Il est absolument faux et contraire à toute la Tradition de prétendre que « le Magistère suprême de l’Église est l’interprète authentique des textes précédents du Magistère». Il y a là une erreur extrêmement grave, et c’est justement l’erreur radicale du néomodernisme, erreur dont nous périssons depuis le dernier Concile. Le Magistère est l’organe et l’interprète de la Révélation, et il l’est à toutes les époques de l’histoire et dans tous les textes qu’il produit. Le Magistère présent doit continuer à interpréter non le Magistère passé mais la Révélation contenue dans ses sources (Écriture et Tradition : Pères et théologiens) ; et pour cela, il doit se soumettre aux enseignements du Magistère antérieur qui ont une autorité définitive [Mais c’est justement cela qu’ils contestent Benoit XVI en particulier] et qui ont déjà clarifié certaines données de la Révélation. Le Magistère présent n’interprète pas le Magistère passé, il interprète les points de la Révélation non-encore interprétés par le Magistère antérieur. Et il ne fait éventuellement que reprendre les enseignements de ce Magistère antérieur qui n’ont pas besoin d’être interprétés, mais qui sont, comme dit Pie XII dans Humani generis, « la règle prochaine et universelle de vérité en matière de foi et de mœurs » (DS 3 884). Cette erreur est extrêmement grave, car c’est l’erreur persistante du Saint-Siège [Non, de ceux qui l’occupent] depuis cinquante ans et qui se trouve à la racine de tout le discours du 22 décembre 2005. Si c’est la parole d’aujourd’hui qui fait la vérité par elle-même, parce qu’elle réinterprète sans cesse la parole d’hier, c’est le Pape d’aujourd’hui qui fait la vérité à sa guise et la notion même de Tradition catholique n’existe plus. On pourra bien parler, comme le fit Benoît XVI, d’un « renouveau dans la continuité » mais si ce genre d’expression facile rassure peut-être les inconditionnels du Concile, cela n’explique pas grand-chose et cela ne réussit pas à convaincre ceux qui demeurent perplexes devant les innovations évidentes du Concile.
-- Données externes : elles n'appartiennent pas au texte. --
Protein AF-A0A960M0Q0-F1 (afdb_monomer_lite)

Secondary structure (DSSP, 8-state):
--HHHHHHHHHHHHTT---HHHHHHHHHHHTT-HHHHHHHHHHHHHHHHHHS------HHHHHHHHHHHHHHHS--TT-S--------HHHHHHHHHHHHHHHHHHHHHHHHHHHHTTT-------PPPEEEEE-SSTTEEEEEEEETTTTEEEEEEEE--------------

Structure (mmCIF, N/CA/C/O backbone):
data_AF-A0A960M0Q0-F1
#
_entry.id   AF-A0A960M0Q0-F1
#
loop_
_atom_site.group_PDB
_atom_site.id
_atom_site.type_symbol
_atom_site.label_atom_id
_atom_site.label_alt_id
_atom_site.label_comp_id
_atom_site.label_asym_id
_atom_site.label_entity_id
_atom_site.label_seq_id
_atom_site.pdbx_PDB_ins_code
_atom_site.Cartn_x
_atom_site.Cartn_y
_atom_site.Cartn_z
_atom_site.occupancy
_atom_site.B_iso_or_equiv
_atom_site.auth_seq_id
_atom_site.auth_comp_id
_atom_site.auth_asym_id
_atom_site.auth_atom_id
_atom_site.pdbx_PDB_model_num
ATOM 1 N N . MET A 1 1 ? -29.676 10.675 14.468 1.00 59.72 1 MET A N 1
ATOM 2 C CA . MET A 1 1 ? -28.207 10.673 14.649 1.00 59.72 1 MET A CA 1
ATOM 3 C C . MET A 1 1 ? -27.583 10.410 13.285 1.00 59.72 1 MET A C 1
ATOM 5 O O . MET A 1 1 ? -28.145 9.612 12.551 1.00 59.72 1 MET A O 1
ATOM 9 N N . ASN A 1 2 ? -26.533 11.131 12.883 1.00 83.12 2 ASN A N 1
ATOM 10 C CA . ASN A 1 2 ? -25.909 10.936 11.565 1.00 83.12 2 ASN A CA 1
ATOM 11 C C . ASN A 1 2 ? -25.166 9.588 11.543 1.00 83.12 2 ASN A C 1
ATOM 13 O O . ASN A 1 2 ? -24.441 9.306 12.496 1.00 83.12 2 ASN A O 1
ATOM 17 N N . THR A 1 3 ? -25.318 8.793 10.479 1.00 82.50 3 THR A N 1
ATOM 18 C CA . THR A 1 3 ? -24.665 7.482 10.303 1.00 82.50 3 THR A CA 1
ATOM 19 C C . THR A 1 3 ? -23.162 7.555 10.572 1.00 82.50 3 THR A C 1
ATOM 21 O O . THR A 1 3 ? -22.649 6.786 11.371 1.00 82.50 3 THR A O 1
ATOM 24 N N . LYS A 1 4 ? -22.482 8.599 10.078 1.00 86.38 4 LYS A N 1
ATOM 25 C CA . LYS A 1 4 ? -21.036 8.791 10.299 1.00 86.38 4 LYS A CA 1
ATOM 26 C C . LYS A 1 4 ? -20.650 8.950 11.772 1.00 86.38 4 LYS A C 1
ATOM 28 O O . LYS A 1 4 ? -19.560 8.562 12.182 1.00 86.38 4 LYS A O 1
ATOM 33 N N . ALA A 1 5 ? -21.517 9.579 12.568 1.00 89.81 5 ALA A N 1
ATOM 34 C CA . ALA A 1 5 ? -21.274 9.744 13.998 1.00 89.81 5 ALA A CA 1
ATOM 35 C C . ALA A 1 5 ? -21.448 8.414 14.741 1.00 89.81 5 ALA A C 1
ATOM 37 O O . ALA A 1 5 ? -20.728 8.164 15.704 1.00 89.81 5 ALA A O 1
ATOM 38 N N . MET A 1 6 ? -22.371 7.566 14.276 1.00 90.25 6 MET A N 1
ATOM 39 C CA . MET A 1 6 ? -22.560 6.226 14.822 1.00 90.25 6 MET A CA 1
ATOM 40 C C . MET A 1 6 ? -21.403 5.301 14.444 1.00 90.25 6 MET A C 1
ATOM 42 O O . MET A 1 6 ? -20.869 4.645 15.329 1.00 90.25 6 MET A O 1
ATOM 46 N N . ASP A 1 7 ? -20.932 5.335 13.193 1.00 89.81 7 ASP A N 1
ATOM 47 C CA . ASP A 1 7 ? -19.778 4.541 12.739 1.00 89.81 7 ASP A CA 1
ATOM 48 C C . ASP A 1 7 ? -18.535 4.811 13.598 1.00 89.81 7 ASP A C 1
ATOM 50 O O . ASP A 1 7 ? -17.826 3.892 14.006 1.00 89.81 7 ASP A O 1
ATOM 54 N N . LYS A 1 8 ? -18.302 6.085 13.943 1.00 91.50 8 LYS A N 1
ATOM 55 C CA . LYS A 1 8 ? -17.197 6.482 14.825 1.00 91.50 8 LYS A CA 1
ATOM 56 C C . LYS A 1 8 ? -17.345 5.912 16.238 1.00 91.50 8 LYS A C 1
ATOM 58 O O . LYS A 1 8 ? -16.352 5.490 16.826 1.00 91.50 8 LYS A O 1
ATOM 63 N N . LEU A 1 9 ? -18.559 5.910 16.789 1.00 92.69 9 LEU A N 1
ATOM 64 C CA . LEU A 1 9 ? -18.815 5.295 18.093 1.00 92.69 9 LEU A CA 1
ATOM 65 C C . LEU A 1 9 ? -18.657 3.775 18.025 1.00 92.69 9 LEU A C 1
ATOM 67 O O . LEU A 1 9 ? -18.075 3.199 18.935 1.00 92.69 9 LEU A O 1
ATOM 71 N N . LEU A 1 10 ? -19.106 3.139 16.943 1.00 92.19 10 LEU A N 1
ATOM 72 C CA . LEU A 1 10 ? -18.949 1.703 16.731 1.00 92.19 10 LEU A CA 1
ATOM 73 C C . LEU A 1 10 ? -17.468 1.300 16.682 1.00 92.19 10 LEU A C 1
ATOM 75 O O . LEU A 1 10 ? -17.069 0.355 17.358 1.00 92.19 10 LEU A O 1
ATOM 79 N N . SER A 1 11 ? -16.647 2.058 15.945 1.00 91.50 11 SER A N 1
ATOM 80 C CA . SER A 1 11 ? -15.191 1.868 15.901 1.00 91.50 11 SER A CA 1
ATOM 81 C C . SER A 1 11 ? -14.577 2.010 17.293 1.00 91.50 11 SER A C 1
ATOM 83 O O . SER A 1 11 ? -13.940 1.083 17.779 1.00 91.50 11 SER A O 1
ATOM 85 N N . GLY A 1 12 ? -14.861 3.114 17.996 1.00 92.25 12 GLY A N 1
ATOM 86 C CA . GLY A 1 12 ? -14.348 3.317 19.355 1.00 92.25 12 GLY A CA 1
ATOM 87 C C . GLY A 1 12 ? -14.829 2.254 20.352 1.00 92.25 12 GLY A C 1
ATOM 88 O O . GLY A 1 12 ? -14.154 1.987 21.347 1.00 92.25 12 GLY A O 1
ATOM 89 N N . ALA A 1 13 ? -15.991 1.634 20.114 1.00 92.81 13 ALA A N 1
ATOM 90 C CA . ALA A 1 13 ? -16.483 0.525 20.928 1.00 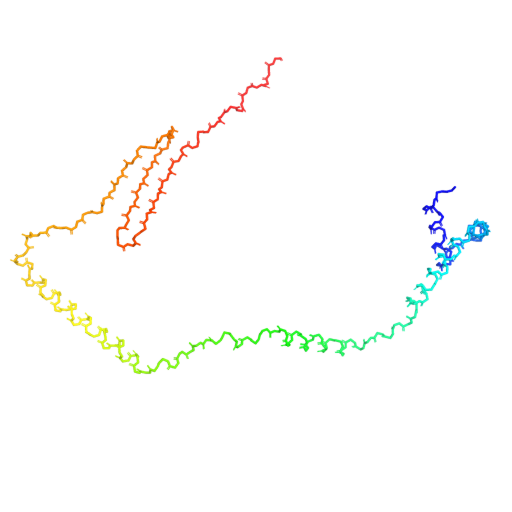92.81 13 ALA A CA 1
ATOM 91 C C . ALA A 1 13 ? -15.629 -0.735 20.730 1.00 92.81 13 ALA A C 1
ATOM 93 O O . ALA A 1 13 ? -15.289 -1.386 21.717 1.00 92.81 13 ALA A O 1
ATOM 94 N N . LEU A 1 14 ? -15.266 -1.047 19.480 1.00 91.69 14 LEU A N 1
ATOM 95 C CA . LEU A 1 14 ? -14.405 -2.180 19.114 1.00 91.69 14 LEU A CA 1
ATOM 96 C C . LEU A 1 14 ? -12.961 -2.008 19.604 1.00 91.69 14 LEU A C 1
ATOM 98 O O . LEU A 1 14 ? -12.319 -2.989 19.987 1.00 91.69 14 LEU A O 1
ATOM 102 N N . ASP A 1 15 ? -12.481 -0.767 19.641 1.00 90.81 15 ASP A N 1
ATOM 103 C CA . ASP A 1 15 ? -11.157 -0.420 20.167 1.00 90.81 15 ASP A CA 1
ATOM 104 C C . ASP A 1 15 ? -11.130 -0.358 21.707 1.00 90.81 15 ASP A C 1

Car personne n’a réussi à démontrer jusqu’ici que le renouveau de Vatican II n’a pas brisé la continuité objective de la Tradition de l’Église [Ce qui faisait dire à Mgr Lefebvre : ce concile est hérétique et schismatique et les clercs le sont dans la mesure exacte de leur adhésion]

C’est pourquoi, même si on nous dit que l’interprétation se fait « à la lumière de la Tradition », ce présupposé est faux. Car l’interprétation qui a lieu à la lumière de la Tradition est celle qui interprète non le Magistère mais la Révélation. Quand on voit comment dans le n° 119 de Evangelii gaudium François « interprète » le n° 12 de Lumen gentium (qui est déjà une « interprétation » de Vatican I), on peut bien se demander ce que signifie pour le Saint-Siège [Toujours exempt d’erreur] une meilleure compréhension du depositum fidei, « in eodem dogmate, eodem sensu eademque sententia ».

6) La Nouvelle Messe

Dans l’interrogatoire des 11-12 janvier 1979, à la question posée par la CDF : « Soutenez-vous qu’un fidèle catholique peut penser et affirmer qu’un rite sacramentel en particulier celui de la messe approuvé et promulgué par le Souverain Pontife puisse être non conforme à la foi catholique ou favens hæresim ? », Mgr Lefebvre a répondu : « Ce rite en lui-même ne professe pas la foi catholique d’une manière aussi claire que l’ancien Ordo missæ et par suite il peut favoriser l’hérésie. Mais je ne sais pas à qui l’attribuer ni si le pape en est responsable. Ce qui est stupéfiant c’est qu’un Ordo missæ de saveur protestante et donc favens hæresim ait pu être diffusé par la curie romaine (2). » La nouvelle liturgie n’est donc pas légitime, car elle favorise l’hérésie. [Et donc ce ne peut être un Souverain Pontife qu’il l’a approuvée et promulguée]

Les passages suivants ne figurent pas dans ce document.